▽

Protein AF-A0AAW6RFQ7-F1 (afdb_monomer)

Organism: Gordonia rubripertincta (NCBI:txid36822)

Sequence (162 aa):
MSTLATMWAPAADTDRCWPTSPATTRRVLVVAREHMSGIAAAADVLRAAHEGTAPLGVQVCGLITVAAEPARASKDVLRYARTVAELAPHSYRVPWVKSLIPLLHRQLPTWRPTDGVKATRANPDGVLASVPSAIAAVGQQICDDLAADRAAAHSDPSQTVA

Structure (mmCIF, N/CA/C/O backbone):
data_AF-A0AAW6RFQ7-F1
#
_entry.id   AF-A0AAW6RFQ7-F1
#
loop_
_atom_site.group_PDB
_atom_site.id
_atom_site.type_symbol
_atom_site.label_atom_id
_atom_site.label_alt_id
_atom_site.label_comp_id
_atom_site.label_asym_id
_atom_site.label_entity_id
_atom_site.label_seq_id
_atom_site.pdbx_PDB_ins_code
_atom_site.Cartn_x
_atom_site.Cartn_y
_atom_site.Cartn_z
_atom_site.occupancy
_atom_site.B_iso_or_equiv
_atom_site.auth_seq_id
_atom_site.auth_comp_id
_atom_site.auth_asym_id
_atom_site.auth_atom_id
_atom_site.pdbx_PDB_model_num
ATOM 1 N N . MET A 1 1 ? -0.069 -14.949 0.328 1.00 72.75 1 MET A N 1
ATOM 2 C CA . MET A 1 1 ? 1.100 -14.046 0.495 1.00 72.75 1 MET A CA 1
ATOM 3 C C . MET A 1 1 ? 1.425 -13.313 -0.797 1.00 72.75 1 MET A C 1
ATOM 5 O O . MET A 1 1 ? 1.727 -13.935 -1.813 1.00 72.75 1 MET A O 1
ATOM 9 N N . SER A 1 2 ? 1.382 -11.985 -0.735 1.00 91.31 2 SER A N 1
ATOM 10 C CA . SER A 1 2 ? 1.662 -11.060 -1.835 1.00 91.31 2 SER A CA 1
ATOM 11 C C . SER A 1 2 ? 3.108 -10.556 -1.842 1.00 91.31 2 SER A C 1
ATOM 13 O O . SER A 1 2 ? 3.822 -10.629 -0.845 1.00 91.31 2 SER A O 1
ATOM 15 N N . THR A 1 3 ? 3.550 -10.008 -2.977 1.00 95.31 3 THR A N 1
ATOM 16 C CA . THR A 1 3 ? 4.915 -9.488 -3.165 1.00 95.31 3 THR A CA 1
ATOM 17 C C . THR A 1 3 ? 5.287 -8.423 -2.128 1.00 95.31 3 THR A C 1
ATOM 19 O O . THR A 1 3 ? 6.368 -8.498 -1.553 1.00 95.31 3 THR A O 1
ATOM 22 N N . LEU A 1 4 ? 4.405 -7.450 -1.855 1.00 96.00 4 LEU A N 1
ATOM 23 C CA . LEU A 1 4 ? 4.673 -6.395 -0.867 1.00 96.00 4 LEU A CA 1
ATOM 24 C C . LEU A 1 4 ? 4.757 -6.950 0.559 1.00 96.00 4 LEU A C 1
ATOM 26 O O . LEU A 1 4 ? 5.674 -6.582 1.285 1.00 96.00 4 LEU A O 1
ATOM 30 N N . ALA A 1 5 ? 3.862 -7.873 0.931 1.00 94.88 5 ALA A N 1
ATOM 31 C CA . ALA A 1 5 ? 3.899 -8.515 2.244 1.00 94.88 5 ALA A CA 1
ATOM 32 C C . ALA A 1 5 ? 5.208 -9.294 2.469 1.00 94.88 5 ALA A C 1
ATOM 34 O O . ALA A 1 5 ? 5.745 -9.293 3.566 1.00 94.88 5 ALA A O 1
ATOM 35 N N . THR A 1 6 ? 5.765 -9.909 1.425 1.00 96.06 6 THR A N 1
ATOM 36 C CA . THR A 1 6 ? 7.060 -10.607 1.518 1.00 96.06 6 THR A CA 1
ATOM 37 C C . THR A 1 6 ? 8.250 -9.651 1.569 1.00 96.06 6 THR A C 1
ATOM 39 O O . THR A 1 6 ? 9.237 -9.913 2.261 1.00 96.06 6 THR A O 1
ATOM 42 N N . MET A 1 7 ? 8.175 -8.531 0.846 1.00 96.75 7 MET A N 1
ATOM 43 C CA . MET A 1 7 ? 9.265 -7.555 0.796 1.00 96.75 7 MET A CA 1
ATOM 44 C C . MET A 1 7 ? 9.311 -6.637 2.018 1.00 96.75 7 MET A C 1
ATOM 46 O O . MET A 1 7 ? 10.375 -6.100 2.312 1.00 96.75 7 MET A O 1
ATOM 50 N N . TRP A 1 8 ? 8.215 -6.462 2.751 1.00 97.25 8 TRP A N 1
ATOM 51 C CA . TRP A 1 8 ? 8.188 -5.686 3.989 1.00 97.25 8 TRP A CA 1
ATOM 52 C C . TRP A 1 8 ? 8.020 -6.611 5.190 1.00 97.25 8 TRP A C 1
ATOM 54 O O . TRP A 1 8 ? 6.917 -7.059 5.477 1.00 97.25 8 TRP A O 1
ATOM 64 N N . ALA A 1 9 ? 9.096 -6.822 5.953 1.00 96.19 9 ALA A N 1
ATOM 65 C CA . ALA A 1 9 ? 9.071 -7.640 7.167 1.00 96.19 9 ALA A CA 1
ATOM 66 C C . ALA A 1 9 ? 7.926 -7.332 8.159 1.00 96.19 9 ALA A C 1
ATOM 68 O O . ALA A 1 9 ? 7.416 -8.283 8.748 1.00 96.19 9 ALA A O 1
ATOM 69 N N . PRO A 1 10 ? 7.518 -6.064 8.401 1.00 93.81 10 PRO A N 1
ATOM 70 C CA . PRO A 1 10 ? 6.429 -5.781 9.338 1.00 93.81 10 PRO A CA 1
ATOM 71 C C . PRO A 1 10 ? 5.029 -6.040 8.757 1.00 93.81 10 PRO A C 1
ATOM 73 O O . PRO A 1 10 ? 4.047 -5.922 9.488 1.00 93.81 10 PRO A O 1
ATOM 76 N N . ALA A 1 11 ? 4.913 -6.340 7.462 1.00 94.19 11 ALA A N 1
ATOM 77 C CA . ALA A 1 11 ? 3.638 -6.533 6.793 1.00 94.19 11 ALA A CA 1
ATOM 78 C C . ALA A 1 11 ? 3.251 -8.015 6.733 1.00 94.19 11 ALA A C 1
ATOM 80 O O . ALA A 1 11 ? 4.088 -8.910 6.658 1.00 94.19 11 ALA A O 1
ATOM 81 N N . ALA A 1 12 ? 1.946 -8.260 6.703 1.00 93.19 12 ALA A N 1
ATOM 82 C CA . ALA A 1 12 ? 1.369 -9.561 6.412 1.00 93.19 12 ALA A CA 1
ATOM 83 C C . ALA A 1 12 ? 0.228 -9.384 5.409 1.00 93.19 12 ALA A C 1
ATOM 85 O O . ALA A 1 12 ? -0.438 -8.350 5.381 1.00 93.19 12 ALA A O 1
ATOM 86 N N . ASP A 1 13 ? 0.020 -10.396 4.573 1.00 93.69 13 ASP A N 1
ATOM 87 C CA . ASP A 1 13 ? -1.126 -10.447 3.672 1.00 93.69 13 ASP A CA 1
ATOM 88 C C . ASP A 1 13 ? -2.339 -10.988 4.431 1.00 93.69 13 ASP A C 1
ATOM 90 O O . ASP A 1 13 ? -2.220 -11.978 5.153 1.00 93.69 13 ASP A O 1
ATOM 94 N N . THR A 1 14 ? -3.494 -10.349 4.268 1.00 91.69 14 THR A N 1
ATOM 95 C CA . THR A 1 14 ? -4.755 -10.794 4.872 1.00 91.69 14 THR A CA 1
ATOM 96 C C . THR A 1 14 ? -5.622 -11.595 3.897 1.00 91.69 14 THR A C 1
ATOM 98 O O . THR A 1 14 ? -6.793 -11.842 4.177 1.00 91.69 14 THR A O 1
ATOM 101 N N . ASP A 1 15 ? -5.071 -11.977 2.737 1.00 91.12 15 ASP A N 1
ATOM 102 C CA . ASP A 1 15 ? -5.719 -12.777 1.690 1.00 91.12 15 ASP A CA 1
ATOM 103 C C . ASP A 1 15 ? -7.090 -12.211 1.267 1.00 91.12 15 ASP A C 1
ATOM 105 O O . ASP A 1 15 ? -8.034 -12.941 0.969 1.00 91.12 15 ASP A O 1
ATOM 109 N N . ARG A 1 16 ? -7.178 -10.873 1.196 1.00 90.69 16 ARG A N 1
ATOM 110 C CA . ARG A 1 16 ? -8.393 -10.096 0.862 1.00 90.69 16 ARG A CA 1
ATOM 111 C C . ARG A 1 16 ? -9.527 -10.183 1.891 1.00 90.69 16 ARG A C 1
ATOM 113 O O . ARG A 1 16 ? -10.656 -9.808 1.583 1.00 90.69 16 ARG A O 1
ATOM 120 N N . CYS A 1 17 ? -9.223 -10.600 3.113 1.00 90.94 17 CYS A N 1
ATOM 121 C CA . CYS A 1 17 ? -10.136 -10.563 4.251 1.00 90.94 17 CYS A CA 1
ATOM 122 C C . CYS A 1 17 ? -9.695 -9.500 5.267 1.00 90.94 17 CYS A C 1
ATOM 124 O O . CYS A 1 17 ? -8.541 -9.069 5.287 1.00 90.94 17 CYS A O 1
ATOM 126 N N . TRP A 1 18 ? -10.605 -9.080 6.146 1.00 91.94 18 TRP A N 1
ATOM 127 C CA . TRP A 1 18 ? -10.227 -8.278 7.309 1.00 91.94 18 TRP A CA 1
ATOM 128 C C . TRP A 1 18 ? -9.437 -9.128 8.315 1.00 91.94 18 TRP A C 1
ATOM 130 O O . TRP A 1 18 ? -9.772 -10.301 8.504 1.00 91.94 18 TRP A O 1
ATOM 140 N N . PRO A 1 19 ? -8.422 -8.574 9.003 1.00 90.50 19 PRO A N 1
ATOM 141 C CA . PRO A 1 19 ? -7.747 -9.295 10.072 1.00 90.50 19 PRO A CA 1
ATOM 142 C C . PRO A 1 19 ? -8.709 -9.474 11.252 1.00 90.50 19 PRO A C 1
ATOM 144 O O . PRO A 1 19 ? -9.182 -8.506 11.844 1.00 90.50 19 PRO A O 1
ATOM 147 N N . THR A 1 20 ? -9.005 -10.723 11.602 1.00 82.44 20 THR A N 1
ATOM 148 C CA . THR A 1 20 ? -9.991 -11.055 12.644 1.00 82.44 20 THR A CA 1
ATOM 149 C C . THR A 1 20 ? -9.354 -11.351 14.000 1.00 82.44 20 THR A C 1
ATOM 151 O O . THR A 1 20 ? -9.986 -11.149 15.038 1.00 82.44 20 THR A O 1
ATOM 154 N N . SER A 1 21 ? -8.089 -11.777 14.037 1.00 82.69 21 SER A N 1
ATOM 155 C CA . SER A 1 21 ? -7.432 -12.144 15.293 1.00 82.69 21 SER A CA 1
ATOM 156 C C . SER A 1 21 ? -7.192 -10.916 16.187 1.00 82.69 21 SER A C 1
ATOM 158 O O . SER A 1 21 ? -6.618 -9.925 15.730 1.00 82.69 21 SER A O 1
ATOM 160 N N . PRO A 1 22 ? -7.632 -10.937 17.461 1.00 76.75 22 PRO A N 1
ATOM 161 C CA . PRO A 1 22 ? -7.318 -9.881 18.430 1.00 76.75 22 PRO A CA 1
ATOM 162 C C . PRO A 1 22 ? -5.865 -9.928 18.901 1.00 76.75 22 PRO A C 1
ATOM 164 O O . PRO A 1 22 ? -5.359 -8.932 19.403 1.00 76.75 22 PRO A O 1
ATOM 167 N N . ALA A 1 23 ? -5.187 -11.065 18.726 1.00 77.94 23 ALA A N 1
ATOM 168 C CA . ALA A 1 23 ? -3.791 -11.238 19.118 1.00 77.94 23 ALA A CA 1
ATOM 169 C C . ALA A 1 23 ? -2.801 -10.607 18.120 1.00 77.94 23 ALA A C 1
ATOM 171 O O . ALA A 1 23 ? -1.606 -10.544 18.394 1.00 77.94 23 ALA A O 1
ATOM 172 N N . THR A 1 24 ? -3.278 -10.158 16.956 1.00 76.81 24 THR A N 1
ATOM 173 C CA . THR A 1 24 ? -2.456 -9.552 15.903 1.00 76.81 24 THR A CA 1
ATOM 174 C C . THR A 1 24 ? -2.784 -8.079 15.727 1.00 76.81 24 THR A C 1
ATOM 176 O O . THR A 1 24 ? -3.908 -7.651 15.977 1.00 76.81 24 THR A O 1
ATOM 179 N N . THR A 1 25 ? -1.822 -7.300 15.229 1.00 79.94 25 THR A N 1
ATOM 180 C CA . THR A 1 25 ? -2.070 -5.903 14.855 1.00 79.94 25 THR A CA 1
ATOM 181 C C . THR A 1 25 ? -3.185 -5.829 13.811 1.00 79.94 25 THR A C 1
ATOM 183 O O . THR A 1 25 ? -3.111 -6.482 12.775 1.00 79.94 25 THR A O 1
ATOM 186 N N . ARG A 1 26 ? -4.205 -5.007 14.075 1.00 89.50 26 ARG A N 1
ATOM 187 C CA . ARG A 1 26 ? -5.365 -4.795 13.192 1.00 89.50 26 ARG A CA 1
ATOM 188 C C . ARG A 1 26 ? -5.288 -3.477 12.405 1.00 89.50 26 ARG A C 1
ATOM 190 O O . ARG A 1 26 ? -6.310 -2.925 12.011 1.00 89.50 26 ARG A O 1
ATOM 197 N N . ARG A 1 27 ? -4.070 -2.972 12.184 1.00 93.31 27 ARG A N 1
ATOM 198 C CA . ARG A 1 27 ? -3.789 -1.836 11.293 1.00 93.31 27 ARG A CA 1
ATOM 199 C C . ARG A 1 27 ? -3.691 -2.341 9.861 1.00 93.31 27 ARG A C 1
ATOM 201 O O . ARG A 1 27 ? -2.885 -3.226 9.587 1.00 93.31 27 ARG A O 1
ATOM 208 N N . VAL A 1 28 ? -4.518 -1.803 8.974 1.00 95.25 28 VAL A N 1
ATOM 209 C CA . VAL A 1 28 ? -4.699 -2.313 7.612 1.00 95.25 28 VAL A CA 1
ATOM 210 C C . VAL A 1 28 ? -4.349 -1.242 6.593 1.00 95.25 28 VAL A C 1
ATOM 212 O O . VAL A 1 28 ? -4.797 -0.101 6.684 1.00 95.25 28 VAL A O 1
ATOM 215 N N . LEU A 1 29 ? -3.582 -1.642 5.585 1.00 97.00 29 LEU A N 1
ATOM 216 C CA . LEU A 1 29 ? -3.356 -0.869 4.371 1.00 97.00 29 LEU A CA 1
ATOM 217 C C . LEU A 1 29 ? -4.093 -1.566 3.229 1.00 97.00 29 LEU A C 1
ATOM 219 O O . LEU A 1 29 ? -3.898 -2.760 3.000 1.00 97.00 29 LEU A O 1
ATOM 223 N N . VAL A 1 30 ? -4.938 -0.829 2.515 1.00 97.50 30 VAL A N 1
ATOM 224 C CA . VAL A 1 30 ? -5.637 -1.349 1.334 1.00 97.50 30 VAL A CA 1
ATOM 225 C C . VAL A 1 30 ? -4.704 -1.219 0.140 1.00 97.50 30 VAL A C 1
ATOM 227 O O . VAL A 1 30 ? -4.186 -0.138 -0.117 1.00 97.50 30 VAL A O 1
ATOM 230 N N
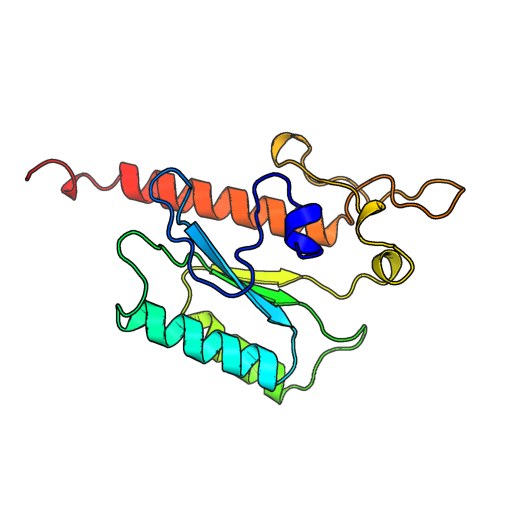 . VAL A 1 31 ? -4.475 -2.302 -0.600 1.00 97.88 31 VAL A N 1
ATOM 231 C CA . VAL A 1 31 ? -3.596 -2.295 -1.778 1.00 97.88 31 VAL A CA 1
ATOM 232 C C . VAL A 1 31 ? -4.421 -2.490 -3.041 1.00 97.88 31 VAL A C 1
ATOM 234 O O . VAL A 1 31 ? -5.171 -3.458 -3.151 1.00 97.88 31 VAL A O 1
ATOM 237 N N . ALA A 1 32 ? -4.227 -1.622 -4.030 1.00 97.44 32 ALA A N 1
ATOM 238 C CA . ALA A 1 32 ? -4.809 -1.776 -5.358 1.00 97.44 32 ALA A CA 1
ATOM 239 C C . ALA A 1 32 ? -3.785 -1.483 -6.451 1.00 97.44 32 ALA A C 1
ATOM 241 O O . ALA A 1 32 ? -2.972 -0.566 -6.344 1.00 97.44 32 ALA A O 1
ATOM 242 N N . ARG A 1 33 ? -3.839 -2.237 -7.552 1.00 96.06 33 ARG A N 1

△

TASK ITEM:
Nothing should appear in the answer except the lines above from the line with "ATOM 215 N N" through the line with "ATOM 217 C C", both included, written out exactly.

WRITTEN ANSWER:
ATOM 215 N N . LEU A 1 29 ? -3.582 -1.642 5.585 1.00 97.00 29 LEU A N 1
ATOM 216 C CA . LEU A 1 29 ? -3.356 -0.869 4.371 1.00 97.00 29 LEU A CA 1
ATOM 217 C C . LEU A 1 29 ? -4.093 -1.566 3.229 1.00 97.00 29 LEU A C 1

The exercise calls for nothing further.